[Data excerpts]

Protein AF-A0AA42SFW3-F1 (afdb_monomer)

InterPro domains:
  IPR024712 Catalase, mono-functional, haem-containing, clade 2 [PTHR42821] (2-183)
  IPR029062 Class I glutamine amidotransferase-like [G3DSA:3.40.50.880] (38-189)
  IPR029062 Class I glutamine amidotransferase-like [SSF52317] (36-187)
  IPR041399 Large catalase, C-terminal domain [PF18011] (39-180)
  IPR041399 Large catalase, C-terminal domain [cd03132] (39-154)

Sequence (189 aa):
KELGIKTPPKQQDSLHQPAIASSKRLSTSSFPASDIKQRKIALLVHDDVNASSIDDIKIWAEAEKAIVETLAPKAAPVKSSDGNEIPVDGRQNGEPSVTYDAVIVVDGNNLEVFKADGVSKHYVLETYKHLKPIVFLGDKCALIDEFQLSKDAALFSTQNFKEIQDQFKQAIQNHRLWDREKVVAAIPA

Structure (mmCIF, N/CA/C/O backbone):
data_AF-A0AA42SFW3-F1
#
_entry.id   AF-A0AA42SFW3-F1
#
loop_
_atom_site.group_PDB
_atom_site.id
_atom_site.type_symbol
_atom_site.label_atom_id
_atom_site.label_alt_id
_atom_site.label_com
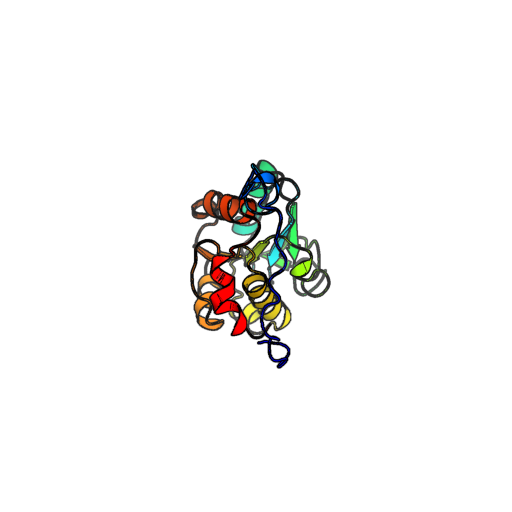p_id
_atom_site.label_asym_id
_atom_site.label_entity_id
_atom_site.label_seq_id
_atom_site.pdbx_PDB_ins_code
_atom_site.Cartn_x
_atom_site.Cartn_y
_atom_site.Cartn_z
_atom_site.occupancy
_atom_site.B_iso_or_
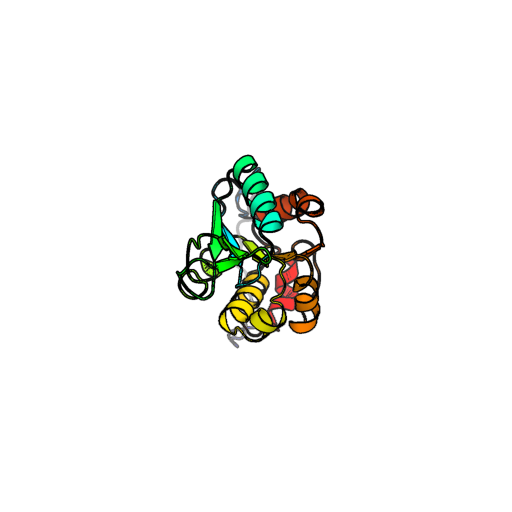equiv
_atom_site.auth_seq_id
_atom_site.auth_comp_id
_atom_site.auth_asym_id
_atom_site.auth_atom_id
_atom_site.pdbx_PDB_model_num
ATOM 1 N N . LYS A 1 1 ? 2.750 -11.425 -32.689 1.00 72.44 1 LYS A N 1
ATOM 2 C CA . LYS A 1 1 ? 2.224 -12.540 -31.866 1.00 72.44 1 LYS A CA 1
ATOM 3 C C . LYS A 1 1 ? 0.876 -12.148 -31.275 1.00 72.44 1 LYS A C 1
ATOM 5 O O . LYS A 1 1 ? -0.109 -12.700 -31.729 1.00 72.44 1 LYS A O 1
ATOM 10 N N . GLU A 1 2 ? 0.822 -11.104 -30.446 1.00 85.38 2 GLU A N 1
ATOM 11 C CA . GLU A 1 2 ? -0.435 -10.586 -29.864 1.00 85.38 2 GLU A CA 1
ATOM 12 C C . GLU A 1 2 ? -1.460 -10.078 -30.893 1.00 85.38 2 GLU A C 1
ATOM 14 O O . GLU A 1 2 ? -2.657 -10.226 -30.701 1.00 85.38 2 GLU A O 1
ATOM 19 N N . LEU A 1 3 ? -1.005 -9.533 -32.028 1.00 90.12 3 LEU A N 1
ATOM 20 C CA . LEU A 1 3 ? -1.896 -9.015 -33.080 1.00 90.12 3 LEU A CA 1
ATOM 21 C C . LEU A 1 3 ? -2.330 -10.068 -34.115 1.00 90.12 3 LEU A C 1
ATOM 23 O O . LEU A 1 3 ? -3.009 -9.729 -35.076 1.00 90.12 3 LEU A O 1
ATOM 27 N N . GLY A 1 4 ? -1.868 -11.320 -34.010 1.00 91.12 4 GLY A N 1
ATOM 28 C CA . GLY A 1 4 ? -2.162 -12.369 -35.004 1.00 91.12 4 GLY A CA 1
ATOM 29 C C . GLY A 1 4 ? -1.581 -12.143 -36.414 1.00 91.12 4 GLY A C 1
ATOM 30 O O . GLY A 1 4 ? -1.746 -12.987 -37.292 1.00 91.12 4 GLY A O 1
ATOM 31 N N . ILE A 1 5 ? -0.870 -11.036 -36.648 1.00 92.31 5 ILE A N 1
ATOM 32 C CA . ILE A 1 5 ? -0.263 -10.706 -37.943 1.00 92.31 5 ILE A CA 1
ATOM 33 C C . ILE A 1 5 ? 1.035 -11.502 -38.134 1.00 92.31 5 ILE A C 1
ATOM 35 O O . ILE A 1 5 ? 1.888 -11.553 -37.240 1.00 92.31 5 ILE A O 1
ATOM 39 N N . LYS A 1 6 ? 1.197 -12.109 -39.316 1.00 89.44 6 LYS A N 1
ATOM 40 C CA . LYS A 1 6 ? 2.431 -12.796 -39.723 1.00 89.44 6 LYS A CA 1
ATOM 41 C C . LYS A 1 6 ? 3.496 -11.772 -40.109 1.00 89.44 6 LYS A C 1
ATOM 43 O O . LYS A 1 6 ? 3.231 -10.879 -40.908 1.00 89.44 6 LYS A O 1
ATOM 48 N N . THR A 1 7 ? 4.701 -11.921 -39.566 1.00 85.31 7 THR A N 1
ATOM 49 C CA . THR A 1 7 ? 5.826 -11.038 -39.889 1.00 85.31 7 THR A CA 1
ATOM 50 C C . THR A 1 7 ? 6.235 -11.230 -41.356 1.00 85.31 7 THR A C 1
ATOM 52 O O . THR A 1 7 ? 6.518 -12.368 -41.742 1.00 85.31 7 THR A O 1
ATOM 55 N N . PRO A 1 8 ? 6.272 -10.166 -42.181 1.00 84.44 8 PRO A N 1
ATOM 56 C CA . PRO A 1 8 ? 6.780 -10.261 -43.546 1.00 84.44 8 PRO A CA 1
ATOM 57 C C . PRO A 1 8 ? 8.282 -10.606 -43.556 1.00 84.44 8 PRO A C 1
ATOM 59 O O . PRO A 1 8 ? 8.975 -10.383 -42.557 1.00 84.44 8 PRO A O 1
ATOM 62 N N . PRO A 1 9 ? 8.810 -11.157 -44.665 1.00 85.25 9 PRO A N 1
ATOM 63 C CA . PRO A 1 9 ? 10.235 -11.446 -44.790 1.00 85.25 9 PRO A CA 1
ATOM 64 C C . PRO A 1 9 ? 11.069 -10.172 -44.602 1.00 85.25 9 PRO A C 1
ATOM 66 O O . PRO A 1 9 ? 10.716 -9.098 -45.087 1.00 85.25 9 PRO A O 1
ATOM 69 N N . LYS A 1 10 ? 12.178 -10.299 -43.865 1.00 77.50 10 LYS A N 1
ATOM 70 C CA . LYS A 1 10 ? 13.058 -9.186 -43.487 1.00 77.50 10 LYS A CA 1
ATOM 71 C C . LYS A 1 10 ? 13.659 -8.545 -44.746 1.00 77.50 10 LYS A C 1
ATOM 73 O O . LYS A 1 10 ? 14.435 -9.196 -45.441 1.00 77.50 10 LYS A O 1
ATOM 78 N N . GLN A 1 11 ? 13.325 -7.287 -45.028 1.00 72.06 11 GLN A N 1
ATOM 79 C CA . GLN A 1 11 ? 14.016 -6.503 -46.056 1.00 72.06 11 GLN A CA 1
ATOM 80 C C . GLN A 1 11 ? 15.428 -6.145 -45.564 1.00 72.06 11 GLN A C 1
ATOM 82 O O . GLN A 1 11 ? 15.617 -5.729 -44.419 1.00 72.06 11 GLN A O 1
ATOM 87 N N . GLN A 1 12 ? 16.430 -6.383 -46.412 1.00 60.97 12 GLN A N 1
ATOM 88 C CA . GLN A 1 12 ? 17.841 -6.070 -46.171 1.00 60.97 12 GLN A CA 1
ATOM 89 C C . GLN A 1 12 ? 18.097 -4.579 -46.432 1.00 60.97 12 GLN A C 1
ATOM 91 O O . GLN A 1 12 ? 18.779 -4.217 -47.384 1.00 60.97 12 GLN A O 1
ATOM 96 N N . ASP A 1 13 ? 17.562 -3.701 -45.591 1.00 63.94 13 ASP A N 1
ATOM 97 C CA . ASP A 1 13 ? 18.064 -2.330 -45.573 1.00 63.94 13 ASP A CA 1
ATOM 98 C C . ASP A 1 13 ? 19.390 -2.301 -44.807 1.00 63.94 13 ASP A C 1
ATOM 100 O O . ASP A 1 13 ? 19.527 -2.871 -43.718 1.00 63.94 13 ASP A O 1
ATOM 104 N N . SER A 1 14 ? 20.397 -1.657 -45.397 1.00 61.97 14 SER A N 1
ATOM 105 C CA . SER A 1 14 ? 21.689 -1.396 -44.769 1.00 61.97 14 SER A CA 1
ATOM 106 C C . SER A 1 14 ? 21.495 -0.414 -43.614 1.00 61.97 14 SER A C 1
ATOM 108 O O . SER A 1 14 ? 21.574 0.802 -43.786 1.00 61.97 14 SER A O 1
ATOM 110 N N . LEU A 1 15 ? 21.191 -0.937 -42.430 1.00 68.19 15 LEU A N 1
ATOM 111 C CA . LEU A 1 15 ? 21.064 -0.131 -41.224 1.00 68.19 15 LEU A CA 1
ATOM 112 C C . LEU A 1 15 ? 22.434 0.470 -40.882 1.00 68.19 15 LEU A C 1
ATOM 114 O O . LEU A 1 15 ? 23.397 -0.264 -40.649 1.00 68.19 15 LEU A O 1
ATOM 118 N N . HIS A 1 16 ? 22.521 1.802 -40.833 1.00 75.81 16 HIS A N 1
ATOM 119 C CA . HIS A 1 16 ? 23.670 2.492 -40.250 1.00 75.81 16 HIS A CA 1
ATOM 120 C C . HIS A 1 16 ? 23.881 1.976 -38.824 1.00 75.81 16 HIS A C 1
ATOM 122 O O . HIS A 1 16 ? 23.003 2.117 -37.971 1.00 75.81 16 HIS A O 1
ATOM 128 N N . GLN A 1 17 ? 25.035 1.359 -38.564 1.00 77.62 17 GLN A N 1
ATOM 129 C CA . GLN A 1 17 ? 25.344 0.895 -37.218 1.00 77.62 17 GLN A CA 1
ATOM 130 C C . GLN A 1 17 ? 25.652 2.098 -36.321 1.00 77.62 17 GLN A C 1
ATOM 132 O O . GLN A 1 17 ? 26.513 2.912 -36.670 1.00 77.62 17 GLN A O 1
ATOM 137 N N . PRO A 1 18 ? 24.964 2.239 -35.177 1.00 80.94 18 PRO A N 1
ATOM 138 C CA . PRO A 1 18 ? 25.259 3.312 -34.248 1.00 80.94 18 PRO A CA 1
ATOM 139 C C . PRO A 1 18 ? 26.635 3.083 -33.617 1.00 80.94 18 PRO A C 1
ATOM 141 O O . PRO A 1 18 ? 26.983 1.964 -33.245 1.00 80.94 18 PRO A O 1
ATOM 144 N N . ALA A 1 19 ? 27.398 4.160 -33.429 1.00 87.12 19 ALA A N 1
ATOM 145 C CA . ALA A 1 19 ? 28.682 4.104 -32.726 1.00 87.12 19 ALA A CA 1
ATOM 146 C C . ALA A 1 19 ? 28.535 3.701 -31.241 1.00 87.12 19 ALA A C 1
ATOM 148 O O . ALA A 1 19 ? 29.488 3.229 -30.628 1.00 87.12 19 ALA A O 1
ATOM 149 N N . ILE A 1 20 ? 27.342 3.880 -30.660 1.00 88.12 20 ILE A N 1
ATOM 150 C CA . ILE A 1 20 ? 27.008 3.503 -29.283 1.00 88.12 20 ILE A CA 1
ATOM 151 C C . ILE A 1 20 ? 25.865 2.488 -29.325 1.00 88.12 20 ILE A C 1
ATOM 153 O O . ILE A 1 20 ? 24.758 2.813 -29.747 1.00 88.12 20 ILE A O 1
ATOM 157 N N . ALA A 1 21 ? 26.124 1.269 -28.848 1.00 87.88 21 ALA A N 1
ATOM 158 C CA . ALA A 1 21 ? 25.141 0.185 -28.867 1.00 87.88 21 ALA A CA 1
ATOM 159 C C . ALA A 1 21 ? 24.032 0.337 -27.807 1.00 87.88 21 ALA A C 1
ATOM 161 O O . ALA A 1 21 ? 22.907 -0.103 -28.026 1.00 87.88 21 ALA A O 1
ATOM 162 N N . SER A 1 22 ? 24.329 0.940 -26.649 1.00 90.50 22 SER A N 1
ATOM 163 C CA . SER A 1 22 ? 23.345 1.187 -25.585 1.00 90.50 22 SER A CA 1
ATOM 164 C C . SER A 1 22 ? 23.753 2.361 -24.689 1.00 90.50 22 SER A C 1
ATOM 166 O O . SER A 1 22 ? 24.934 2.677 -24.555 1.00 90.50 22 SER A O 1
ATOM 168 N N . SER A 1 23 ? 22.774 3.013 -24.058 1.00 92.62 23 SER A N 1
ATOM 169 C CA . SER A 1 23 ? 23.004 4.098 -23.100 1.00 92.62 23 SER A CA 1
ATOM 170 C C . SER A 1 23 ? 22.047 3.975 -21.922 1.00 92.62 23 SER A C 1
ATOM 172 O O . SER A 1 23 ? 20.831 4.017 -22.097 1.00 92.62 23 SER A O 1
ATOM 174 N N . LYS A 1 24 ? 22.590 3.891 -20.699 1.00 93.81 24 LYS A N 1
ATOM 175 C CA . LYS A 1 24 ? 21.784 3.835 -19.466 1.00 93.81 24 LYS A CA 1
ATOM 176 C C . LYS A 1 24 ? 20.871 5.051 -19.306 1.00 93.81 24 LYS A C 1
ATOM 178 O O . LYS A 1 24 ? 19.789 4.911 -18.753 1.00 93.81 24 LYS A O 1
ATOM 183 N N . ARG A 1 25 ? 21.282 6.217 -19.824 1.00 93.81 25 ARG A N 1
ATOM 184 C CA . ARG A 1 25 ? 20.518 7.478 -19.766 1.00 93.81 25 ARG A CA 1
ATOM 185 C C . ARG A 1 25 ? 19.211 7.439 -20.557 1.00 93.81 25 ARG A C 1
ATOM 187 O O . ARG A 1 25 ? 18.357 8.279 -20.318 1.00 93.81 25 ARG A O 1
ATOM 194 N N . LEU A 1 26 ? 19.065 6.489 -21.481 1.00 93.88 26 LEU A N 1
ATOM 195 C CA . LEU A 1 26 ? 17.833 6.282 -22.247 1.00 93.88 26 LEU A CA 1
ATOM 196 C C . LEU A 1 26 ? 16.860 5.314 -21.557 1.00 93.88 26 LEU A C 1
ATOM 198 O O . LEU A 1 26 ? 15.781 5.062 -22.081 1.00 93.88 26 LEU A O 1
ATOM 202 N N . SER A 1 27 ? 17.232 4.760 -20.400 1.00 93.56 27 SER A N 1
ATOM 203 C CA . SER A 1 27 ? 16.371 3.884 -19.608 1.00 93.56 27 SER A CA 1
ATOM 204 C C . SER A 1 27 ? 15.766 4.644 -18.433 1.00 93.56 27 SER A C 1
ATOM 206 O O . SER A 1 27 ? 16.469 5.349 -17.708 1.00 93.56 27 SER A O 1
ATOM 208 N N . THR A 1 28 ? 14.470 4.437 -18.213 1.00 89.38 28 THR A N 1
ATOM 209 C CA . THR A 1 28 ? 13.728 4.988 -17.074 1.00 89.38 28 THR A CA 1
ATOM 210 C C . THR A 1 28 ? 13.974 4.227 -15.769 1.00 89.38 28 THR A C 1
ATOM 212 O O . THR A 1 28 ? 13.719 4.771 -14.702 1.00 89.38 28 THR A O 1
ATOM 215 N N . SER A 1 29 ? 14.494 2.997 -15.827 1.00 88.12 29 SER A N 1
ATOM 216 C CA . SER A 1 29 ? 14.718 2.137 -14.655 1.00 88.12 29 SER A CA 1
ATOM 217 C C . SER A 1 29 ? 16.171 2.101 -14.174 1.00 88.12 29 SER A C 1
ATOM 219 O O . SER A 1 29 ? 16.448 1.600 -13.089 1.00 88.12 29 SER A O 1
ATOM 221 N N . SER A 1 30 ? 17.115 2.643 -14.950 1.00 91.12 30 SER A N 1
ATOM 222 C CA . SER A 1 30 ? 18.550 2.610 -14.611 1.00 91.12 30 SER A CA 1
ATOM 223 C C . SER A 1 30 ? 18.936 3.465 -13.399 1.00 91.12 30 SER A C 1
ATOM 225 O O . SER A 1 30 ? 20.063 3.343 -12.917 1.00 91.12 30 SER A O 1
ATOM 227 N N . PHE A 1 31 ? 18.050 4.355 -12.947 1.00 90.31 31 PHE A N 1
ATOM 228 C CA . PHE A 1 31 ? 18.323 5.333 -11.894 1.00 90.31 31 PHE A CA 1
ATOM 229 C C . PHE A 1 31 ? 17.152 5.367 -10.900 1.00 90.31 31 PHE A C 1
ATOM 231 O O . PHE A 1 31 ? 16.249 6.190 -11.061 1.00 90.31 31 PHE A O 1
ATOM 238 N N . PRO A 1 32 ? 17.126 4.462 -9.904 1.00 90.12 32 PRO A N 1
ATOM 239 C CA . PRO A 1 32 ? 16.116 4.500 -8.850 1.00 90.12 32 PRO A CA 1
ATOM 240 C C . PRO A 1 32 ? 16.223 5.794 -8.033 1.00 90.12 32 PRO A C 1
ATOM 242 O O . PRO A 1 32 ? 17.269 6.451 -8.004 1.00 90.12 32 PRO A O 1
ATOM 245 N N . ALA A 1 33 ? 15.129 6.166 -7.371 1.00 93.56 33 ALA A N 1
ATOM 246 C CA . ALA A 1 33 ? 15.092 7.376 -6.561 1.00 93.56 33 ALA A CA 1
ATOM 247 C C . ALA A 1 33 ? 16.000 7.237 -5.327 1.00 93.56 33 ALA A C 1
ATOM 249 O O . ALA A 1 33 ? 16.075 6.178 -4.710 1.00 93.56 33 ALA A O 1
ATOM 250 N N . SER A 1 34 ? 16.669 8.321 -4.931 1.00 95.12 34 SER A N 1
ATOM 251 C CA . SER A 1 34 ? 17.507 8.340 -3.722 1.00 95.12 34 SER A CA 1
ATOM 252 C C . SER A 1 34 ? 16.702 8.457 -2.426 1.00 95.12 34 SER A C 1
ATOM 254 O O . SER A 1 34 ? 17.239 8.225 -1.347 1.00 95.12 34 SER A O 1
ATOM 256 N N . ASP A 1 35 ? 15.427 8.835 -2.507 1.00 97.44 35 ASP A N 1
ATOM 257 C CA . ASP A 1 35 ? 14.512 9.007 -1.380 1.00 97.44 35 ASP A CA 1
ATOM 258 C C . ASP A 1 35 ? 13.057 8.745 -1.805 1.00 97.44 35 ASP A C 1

> **Task item**: Return a copy of each line in the records above that has "terminal" in it.

> **Solution**:
  IPR041399 Large catalase, C-terminal domain [PF18011] (39-180)
  IPR041399 Large catalase, C-terminal domain [cd03132] (39-154)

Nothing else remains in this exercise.